§ ABOUT THIS EXERCISE:
Please reproduce exactly the line that carries "ATOM 228 O O" and all remaining lines through the last line of the data, and write nothing else.

Items from a dataset
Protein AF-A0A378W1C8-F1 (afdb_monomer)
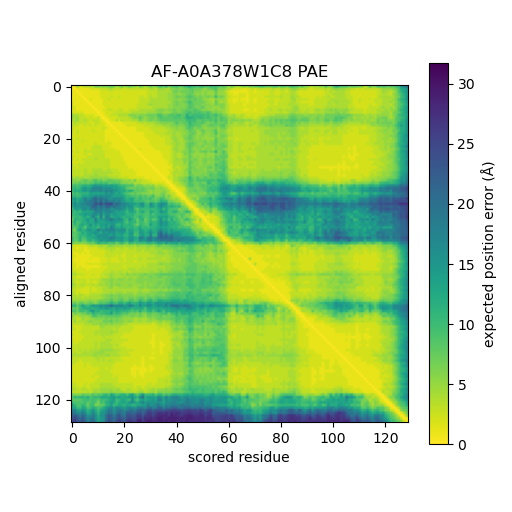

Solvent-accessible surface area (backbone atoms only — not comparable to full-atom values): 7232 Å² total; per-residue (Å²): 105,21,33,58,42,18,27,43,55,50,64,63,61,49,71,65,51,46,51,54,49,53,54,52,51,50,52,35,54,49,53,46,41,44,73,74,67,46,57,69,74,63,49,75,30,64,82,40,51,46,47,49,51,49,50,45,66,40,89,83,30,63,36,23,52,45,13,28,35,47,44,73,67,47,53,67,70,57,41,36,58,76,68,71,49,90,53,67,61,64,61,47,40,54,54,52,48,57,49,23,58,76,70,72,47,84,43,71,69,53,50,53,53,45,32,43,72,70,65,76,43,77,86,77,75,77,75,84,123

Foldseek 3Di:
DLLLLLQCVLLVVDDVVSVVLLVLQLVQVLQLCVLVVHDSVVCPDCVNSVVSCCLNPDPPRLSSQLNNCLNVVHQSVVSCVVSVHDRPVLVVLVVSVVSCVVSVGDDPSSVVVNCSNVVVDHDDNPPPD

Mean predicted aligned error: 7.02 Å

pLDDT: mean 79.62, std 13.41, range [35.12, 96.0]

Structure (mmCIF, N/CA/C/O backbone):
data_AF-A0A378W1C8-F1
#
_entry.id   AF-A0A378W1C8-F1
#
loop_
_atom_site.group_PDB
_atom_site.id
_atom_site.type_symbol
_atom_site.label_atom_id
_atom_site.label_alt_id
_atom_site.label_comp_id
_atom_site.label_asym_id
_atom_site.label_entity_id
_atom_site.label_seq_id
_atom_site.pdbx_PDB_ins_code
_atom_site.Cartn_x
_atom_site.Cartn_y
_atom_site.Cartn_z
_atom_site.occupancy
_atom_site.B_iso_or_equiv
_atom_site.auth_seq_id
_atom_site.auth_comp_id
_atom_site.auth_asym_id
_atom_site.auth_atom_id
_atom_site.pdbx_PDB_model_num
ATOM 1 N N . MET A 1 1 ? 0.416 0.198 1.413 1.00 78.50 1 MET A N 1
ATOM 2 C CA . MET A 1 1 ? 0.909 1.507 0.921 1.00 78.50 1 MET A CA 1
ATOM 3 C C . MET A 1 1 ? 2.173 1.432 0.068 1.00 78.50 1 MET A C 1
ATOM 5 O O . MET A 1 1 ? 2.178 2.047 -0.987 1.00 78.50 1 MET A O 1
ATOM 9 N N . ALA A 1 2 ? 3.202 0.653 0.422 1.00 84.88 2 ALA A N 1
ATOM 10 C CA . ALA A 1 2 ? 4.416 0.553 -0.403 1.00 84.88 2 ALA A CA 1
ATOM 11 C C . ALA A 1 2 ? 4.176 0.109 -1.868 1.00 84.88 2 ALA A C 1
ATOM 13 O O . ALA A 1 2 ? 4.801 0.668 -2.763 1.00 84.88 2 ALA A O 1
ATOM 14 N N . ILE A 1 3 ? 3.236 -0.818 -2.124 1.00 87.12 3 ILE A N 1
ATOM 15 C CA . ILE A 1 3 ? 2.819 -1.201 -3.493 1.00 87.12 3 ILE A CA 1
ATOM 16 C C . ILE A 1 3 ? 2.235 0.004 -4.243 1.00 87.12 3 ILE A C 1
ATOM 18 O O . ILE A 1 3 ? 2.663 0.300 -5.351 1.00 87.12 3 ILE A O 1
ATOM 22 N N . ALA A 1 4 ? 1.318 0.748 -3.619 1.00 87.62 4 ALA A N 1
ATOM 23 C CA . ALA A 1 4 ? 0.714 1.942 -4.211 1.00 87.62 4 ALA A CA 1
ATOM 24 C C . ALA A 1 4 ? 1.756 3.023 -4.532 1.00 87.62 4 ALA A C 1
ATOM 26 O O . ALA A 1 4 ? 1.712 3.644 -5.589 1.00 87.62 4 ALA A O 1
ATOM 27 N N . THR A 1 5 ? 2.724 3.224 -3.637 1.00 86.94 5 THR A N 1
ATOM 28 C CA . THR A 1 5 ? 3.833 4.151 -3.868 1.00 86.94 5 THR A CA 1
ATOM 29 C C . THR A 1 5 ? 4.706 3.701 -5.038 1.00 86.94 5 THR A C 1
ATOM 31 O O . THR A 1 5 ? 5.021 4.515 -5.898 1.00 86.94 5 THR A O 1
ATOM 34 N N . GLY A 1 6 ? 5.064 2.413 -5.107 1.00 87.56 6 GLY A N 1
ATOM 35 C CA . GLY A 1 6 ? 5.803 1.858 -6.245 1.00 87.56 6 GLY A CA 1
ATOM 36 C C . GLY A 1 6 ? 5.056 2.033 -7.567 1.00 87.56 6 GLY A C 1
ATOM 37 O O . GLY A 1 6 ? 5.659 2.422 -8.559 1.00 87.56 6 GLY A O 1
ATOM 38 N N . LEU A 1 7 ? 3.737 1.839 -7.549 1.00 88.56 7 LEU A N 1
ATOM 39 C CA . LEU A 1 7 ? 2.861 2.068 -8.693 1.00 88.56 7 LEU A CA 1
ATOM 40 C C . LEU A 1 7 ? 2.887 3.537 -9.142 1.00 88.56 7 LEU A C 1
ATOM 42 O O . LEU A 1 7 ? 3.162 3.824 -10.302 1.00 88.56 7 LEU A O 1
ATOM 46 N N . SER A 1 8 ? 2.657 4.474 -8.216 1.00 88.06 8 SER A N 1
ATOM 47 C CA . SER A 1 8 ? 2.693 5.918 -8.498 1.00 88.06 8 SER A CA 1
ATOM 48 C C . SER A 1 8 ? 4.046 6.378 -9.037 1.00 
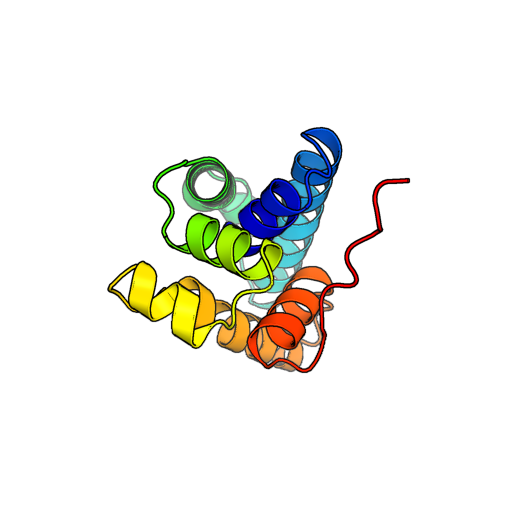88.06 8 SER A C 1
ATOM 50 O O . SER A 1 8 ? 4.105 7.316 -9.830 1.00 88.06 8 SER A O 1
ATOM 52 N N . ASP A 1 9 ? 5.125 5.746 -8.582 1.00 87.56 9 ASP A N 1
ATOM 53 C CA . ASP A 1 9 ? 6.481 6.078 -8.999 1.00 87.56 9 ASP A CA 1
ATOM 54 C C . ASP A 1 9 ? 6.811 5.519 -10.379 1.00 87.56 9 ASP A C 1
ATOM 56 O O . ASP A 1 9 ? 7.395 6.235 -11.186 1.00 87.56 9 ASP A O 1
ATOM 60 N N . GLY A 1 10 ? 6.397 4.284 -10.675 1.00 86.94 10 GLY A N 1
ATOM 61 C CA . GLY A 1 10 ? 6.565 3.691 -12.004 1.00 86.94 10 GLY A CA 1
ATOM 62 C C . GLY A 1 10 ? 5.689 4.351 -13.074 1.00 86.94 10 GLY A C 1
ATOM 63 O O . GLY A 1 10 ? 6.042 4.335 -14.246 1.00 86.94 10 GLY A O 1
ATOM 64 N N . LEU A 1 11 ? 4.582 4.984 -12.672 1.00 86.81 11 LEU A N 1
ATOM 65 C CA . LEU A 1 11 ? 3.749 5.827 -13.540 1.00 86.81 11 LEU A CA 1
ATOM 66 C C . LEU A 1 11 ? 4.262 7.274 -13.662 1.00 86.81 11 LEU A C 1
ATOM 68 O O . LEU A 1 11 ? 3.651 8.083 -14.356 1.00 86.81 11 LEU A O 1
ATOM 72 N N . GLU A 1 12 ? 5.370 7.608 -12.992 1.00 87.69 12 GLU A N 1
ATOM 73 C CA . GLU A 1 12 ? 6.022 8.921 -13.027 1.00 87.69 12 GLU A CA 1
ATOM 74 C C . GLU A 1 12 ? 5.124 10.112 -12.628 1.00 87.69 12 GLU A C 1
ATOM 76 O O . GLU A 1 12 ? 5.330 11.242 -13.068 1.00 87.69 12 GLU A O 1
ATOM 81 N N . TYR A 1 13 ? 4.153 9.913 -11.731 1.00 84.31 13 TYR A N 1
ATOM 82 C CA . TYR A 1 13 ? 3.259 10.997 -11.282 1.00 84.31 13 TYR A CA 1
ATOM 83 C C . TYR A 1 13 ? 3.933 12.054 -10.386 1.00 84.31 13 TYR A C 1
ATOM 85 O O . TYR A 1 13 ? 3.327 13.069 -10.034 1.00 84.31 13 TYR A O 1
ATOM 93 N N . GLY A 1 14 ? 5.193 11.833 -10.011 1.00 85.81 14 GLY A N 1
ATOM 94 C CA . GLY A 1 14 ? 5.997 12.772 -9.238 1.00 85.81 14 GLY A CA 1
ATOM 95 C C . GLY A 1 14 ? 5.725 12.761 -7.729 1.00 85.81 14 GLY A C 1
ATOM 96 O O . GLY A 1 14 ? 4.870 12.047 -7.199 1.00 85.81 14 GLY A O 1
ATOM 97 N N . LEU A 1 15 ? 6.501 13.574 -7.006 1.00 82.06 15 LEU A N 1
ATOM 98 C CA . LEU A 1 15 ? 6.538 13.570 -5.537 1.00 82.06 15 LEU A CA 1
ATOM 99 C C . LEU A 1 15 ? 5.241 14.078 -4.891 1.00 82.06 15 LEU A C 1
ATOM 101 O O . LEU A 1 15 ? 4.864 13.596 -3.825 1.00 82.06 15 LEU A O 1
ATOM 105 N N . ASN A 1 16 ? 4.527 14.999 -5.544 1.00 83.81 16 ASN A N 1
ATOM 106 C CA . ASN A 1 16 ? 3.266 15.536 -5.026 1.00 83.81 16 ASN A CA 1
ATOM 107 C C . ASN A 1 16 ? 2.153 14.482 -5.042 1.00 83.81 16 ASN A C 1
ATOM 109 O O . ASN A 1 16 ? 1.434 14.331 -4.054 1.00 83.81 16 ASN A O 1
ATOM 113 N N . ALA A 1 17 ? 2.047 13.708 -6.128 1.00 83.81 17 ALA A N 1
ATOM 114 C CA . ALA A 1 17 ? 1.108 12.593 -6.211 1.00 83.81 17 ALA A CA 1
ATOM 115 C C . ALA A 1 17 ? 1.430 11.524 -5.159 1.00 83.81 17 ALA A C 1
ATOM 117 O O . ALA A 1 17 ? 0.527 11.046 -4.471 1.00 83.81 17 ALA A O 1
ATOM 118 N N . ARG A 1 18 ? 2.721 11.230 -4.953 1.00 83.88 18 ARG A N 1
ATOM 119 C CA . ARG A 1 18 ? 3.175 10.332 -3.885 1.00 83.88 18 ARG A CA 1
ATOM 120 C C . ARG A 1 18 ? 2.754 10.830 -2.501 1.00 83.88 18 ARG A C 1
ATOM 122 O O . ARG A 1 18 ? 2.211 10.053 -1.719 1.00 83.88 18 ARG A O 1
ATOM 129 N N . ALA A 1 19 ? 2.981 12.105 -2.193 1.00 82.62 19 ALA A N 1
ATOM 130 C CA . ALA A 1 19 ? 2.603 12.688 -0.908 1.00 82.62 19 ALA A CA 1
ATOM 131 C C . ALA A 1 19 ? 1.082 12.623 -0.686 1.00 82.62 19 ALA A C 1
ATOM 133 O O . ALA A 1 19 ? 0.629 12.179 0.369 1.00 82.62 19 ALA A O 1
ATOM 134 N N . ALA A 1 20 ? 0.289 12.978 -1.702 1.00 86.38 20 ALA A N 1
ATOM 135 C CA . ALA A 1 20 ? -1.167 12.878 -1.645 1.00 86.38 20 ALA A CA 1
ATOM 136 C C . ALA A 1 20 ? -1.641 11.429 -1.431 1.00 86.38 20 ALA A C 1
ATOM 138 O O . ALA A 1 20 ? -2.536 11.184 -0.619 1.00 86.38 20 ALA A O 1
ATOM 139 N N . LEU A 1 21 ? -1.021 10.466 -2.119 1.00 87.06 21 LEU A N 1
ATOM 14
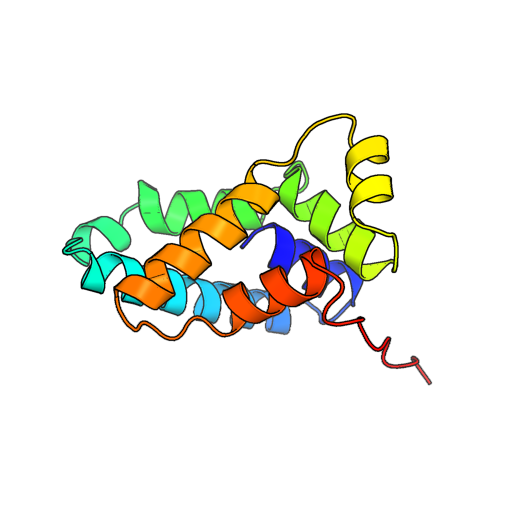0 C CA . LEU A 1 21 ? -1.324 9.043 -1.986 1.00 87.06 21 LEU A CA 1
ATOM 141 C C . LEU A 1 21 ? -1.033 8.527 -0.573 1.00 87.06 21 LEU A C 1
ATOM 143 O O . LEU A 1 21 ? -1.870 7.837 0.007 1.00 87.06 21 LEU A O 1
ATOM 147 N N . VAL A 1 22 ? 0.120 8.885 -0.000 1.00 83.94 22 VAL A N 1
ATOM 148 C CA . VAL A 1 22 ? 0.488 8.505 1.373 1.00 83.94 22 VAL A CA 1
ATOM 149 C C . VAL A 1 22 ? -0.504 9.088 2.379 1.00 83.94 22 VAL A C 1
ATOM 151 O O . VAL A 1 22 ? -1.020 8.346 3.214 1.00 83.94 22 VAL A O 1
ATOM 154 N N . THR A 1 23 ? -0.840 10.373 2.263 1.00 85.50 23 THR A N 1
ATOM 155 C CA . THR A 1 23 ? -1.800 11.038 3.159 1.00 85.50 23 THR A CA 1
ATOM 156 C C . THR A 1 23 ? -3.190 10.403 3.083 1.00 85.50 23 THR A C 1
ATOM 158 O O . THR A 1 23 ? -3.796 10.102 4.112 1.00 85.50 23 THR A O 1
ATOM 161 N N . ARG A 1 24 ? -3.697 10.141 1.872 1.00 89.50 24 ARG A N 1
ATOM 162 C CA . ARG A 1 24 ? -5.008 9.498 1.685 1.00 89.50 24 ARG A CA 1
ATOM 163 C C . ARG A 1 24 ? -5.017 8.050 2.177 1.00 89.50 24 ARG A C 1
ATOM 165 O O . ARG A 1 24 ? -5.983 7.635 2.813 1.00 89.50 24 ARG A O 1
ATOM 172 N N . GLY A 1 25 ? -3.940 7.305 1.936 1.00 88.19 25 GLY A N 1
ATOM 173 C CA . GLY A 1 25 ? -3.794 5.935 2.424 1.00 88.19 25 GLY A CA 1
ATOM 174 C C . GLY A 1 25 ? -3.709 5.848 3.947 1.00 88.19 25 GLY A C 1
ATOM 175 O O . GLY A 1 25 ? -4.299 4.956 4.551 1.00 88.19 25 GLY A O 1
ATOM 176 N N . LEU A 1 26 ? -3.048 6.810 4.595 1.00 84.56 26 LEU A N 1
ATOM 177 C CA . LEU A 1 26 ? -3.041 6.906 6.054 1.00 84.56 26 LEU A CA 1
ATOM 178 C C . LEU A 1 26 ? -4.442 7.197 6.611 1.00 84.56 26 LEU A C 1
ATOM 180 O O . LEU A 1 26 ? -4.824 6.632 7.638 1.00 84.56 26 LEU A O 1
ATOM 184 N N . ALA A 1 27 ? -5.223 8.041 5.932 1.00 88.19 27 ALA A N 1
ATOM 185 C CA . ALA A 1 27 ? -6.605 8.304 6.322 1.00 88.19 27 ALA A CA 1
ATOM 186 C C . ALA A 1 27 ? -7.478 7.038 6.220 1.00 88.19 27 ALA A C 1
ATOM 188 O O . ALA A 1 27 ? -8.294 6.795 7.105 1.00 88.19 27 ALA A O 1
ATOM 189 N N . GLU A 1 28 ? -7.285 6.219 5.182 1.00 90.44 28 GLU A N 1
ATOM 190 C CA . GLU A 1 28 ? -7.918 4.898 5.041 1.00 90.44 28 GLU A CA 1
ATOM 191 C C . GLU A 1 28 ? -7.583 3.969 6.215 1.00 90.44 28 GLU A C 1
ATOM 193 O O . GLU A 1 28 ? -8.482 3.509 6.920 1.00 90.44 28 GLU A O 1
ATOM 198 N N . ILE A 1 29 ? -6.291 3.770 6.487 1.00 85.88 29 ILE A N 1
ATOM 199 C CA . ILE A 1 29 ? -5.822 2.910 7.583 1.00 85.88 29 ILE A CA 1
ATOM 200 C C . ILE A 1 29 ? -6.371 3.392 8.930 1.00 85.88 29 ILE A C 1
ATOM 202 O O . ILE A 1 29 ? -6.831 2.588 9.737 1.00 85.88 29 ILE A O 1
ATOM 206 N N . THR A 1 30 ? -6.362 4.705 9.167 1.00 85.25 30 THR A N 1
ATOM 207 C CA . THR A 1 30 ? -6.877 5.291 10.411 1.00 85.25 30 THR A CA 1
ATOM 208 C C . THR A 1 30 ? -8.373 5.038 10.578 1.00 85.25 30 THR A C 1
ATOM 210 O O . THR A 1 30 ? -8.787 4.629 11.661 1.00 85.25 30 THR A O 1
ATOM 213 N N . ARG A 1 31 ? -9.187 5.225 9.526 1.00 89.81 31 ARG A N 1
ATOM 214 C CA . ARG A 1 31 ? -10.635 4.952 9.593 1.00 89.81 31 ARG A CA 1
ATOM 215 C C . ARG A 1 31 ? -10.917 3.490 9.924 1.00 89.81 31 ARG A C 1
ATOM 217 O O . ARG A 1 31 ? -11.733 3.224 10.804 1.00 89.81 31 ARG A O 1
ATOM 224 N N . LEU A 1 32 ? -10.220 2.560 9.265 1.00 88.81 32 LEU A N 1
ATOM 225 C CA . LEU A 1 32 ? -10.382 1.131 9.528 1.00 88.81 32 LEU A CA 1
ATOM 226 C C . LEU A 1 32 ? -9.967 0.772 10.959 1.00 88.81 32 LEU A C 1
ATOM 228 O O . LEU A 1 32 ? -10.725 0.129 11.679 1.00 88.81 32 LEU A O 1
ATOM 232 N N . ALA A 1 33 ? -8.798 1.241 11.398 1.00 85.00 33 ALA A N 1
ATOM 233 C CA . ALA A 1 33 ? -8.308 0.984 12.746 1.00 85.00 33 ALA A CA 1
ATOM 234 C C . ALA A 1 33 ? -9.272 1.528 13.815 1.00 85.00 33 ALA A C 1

§ SOLUTION FOR THIS TASK:
ATOM 228 O O . LEU A 1 32 ? -10.725 0.129 11.679 1.00 88.81 32 LEU A O 1
ATOM 232 N N . ALA A 1 33 ? -8.798 1.241 11.398 1.00 85.00 33 ALA A N 1
ATOM 233 C CA . ALA A 1 33 ? -8.308 0.984 12.746 1.00 85.00 33 ALA A CA 1
ATOM 234 C C . ALA A 1 33 ? -9.272 1.528 13.815 1.00 85.00 33 ALA A C 1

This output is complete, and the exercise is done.